No GERD with Reclast

July 23, 2014 Leave your thoughts

Bisphosphonates are often associated with Gastro Esophageal Reflux Disease (GERD).  When GERD cannot be adequately controlled by medication, we cannot use oral bisphosphonates.  Yet there is an advantage to taking a medication which will accumulate in bone and last well beyond the last dose.  That is where Reclast shines.

Reclast (Zolendronate in osteoporosis dose) is given IV.  Intravenous (IV) means no Gastro-Intestinal issues at all.  Therefore persons with Irritable Bowel Syndrome (IBS), or Crohn’s, or Colitis can take Reclast.  The once a year dosing is convenient.  But giving a whole year of medication all at one time requires extra care.

Bisphosphonates, including Reclast, are excreted through the kidneys.  Too high a concentration of bisphosphonate can damage older or failing kidneys.  Therefore, we are careful to infuse Reclast slowly and with lots of hydration.  Most docs avoid giving Reclast to persons with kidneys that already have problems.
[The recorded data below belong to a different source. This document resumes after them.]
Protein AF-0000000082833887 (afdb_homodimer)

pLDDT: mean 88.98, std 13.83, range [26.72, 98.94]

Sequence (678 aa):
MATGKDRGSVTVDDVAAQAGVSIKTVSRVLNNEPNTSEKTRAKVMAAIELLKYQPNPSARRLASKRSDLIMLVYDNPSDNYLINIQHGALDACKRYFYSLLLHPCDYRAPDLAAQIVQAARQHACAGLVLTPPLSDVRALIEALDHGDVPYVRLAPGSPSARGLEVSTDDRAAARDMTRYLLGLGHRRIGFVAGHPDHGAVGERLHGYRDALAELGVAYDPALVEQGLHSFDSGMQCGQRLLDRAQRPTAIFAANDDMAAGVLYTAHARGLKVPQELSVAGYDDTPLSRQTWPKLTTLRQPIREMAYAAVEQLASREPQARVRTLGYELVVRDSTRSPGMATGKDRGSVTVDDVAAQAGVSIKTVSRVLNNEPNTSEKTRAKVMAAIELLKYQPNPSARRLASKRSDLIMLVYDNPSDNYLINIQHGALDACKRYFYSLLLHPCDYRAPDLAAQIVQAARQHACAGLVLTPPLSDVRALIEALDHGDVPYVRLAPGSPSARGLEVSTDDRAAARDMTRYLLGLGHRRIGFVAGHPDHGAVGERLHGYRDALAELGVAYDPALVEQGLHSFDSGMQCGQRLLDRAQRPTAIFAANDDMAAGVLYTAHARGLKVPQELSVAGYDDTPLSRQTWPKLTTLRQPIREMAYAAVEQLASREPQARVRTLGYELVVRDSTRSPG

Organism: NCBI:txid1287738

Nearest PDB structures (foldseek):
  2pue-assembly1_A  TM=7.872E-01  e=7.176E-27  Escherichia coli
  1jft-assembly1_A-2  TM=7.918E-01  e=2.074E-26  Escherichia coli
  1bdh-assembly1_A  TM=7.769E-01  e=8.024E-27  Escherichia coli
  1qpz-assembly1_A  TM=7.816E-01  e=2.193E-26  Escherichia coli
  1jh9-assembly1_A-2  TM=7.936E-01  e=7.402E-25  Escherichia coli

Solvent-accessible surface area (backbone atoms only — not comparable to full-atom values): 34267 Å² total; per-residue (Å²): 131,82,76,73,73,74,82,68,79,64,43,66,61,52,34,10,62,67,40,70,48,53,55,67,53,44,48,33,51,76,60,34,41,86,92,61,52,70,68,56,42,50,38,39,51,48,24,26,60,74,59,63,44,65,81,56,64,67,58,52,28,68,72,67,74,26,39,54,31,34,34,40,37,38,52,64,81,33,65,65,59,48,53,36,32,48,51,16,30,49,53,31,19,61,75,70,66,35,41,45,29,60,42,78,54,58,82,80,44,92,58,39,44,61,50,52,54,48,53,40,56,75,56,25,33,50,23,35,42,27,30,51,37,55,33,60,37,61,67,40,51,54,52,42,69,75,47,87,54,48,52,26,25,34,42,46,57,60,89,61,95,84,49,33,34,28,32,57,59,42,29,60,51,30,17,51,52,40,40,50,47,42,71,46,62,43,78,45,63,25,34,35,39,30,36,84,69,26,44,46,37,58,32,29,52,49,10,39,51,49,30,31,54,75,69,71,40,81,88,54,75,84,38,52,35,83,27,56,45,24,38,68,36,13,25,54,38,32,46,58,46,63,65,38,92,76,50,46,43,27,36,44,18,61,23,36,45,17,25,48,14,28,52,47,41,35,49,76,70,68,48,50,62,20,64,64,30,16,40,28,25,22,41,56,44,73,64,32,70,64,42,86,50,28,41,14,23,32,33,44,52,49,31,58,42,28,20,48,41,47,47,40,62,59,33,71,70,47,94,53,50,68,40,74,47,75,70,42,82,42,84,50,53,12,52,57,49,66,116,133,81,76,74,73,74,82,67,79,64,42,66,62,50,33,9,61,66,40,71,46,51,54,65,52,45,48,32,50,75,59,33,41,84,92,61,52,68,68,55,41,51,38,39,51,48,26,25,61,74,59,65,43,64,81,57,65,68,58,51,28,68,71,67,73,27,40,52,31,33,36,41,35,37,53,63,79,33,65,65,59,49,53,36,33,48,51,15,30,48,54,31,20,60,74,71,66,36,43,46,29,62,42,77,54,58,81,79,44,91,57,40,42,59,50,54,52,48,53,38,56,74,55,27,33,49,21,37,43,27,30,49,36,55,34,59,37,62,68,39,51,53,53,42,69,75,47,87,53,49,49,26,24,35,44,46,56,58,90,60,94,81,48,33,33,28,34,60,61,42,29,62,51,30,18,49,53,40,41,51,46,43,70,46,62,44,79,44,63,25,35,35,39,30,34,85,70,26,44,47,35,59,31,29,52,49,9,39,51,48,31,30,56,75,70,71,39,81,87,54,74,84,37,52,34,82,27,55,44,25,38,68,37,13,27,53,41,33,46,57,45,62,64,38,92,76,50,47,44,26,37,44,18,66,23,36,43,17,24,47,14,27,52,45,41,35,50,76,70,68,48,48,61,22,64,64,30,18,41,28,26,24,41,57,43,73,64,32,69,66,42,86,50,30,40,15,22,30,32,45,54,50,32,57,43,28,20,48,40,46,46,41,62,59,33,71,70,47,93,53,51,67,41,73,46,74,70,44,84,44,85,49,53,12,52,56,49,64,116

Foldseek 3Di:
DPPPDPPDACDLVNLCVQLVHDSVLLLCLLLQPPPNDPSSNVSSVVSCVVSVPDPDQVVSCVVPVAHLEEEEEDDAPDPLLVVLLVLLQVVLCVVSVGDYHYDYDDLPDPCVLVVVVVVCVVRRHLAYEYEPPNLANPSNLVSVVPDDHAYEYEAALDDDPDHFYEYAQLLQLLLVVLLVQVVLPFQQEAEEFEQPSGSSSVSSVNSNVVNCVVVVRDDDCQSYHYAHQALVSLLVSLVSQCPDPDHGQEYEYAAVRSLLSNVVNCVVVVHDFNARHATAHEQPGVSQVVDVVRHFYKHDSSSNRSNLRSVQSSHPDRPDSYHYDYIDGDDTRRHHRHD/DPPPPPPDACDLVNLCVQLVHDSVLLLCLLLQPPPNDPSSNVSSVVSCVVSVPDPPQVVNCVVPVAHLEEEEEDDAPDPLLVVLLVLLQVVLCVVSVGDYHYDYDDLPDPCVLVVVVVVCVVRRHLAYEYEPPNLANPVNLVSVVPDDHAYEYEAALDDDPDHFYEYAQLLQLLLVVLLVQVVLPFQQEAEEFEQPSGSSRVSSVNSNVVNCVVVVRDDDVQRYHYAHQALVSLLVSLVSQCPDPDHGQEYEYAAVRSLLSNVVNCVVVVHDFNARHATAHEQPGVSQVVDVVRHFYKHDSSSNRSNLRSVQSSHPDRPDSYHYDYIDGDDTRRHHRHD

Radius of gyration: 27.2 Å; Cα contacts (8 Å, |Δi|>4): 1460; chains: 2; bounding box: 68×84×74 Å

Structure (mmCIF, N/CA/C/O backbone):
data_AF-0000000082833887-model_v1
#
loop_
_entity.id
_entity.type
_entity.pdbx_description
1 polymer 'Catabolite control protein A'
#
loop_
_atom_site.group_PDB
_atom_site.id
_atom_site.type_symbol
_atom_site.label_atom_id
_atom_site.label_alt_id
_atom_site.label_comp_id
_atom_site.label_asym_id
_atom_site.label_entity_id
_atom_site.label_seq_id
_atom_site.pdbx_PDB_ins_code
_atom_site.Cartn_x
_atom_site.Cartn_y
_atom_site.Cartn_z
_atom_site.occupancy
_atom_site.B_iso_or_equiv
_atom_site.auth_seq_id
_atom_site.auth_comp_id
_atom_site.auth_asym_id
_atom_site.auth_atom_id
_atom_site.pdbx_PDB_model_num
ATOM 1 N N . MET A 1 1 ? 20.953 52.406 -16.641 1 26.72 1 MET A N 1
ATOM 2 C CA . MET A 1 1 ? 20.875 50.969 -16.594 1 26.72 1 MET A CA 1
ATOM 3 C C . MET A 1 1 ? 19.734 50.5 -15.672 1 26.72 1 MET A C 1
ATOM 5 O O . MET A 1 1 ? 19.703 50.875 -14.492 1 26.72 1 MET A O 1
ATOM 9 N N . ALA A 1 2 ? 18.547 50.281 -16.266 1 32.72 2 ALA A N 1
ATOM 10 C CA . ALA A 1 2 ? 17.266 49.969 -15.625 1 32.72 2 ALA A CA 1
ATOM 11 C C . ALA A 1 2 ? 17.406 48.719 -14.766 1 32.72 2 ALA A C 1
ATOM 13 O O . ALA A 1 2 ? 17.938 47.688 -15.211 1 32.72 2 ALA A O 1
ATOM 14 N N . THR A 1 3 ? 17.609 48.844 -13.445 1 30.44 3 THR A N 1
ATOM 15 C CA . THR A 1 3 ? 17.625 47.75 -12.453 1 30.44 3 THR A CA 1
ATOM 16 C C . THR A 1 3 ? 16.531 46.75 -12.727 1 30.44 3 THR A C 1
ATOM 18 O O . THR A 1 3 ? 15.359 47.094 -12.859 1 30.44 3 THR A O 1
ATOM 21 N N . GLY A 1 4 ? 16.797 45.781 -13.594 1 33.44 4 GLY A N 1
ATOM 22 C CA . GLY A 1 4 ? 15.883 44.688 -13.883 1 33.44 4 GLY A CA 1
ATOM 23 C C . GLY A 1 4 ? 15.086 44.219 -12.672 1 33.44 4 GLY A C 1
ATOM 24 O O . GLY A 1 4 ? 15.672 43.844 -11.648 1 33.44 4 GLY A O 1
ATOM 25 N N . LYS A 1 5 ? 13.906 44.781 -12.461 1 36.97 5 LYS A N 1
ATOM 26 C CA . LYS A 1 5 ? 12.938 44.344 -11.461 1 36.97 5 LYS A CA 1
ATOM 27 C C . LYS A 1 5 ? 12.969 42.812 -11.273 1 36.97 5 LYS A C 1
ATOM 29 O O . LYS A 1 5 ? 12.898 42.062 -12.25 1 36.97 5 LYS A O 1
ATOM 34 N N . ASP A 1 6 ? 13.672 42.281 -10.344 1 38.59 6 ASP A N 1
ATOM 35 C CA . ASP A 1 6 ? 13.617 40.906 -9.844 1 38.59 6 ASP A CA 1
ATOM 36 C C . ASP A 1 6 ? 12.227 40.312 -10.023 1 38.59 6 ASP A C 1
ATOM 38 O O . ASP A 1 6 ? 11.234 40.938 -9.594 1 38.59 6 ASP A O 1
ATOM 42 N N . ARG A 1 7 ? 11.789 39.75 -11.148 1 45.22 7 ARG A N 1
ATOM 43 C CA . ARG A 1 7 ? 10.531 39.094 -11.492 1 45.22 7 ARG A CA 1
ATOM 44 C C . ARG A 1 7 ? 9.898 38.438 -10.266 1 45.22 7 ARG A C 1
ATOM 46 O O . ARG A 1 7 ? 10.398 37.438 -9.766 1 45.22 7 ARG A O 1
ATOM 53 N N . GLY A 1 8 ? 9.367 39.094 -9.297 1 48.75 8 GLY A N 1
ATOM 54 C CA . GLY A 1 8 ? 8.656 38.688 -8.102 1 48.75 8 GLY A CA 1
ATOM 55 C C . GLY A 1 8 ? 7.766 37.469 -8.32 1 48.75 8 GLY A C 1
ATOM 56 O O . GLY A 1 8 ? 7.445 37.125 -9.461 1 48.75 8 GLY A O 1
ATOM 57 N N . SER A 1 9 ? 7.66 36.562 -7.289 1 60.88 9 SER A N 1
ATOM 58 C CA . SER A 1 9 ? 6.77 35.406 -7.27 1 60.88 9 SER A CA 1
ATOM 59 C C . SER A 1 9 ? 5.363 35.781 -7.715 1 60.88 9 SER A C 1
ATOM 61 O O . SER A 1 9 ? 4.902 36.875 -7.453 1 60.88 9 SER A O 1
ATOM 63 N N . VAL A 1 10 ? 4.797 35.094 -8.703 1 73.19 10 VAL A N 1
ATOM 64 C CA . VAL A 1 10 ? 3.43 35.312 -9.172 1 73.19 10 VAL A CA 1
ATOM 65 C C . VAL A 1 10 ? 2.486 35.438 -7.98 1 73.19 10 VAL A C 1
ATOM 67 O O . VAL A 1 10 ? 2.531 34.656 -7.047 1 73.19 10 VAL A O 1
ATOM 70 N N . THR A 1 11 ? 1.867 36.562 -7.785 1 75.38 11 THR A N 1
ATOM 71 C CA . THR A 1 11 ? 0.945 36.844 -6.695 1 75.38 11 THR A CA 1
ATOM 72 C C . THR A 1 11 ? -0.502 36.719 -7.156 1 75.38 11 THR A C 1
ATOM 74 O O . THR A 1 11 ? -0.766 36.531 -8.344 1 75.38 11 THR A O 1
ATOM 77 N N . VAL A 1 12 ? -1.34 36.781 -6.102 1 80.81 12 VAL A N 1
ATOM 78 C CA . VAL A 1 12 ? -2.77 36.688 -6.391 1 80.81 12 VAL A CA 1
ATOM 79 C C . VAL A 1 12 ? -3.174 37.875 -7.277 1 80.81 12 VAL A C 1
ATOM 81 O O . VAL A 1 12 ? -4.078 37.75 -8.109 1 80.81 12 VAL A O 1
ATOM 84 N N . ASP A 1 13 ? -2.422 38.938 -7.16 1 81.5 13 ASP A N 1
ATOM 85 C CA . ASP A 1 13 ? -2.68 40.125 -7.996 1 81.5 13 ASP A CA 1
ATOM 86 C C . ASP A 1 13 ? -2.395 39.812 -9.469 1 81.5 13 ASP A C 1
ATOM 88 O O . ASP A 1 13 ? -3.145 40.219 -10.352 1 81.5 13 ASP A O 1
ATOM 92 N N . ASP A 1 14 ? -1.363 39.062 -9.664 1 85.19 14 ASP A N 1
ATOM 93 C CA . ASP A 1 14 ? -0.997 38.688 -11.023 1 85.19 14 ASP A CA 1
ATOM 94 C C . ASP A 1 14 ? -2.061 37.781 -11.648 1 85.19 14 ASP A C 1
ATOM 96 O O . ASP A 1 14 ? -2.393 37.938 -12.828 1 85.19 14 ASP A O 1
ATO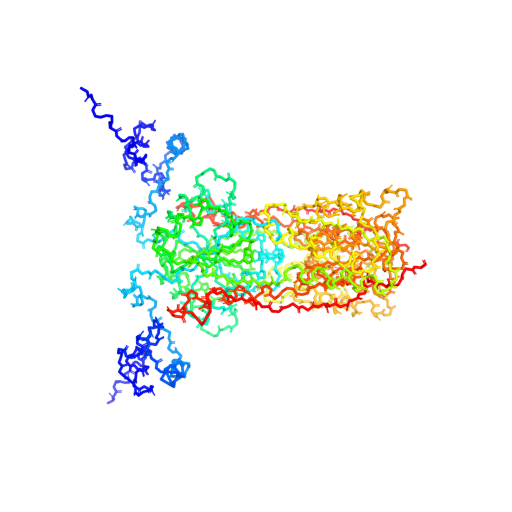M 100 N N . VAL A 1 15 ? -2.527 36.875 -10.812 1 87.19 15 VAL A N 1
ATOM 101 C CA . VAL A 1 15 ? -3.568 35.969 -11.273 1 87.19 15 VAL A CA 1
ATOM 102 C C . VAL A 1 15 ? -4.824 36.75 -11.633 1 87.19 15 VAL A C 1
ATOM 104 O O . VAL A 1 15 ? -5.441 36.5 -12.68 1 87.19 15 VAL A O 1
ATOM 107 N N . ALA A 1 16 ? -5.121 37.688 -10.812 1 88.12 16 ALA A N 1
ATOM 108 C CA . ALA A 1 16 ? -6.297 38.531 -11.047 1 88.12 16 ALA A CA 1
ATOM 109 C C . ALA A 1 16 ? -6.164 39.312 -12.344 1 88.12 16 ALA A C 1
ATOM 111 O O . ALA A 1 16 ? -7.102 39.344 -13.148 1 88.12 16 ALA A O 1
ATOM 112 N N . ALA A 1 17 ? -5.051 39.844 -12.539 1 88.44 17 ALA A N 1
ATOM 113 C CA . ALA A 1 17 ? -4.777 40.625 -13.742 1 88.44 17 ALA A CA 1
ATOM 114 C C . ALA A 1 17 ? -4.859 39.75 -14.992 1 88.44 17 ALA A C 1
ATOM 116 O O . ALA A 1 17 ? -5.465 40.156 -15.992 1 88.44 17 ALA A O 1
ATOM 117 N N . GLN A 1 18 ? -4.27 38.594 -14.875 1 89.25 18 GLN A N 1
ATOM 118 C CA . GLN A 1 18 ? -4.242 37.688 -16.016 1 89.25 18 GLN A CA 1
ATOM 119 C C . GLN A 1 18 ? -5.645 37.188 -16.344 1 89.25 18 GLN A C 1
ATOM 121 O O . GLN A 1 18 ? -5.988 37 -17.516 1 89.25 18 GLN A O 1
ATOM 126 N N . ALA A 1 19 ? -6.395 36.844 -15.336 1 90 19 ALA A N 1
ATOM 127 C CA . ALA A 1 19 ? -7.738 36.312 -15.5 1 90 19 ALA A CA 1
ATOM 128 C C . ALA A 1 19 ? -8.742 37.406 -15.805 1 90 19 ALA A C 1
ATOM 130 O O . ALA A 1 19 ? -9.867 37.156 -16.25 1 90 19 ALA A O 1
ATOM 131 N N . GLY A 1 20 ? -8.352 38.688 -15.602 1 90 20 GLY A N 1
ATOM 132 C CA . GLY A 1 20 ? -9.234 39.812 -15.828 1 90 20 GLY A CA 1
ATOM 133 C C . GLY A 1 20 ? -10.328 39.938 -14.773 1 90 20 GLY A C 1
ATOM 134 O O . GLY A 1 20 ? -11.461 40.281 -15.094 1 90 20 GLY A O 1
ATOM 135 N N . VAL A 1 21 ? -10.023 39.469 -13.633 1 89.69 21 VAL A N 1
ATOM 136 C CA . VAL A 1 21 ? -10.992 39.531 -12.539 1 89.69 21 VAL A CA 1
ATOM 137 C C . VAL A 1 21 ? -10.367 40.25 -11.344 1 89.69 21 VAL A C 1
ATOM 139 O O . VAL A 1 21 ? -9.18 40.594 -11.359 1 89.69 21 VAL A O 1
ATOM 142 N N . SER A 1 22 ? -11.211 40.625 -10.336 1 84.69 22 SER A N 1
ATOM 143 C CA . SER A 1 22 ? -10.711 41.25 -9.109 1 84.69 22 SER A CA 1
ATOM 144 C C . SER A 1 22 ? -9.961 40.219 -8.258 1 84.69 22 SER A C 1
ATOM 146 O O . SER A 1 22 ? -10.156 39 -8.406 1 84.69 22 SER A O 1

Reclast’s Package Insert sets a GFR (a measure of kidney function) of 35 as the lowest recommended level. Most docs limit Reclast to patients with a GFR of 45 or better.  And you always need to drink more water than usual for the first 3 to 5 days after a dose of Reclast.  Failure to do so increases your chance of Acute Phase Reaction (flu-like symptoms), if this is your first encounter with a bisphosphonate.  More about that next time.

If you want a bisphosphonate with no GI side effects, and the convenience of once a year dosing, Reclast may be the osteoporosis medication for you.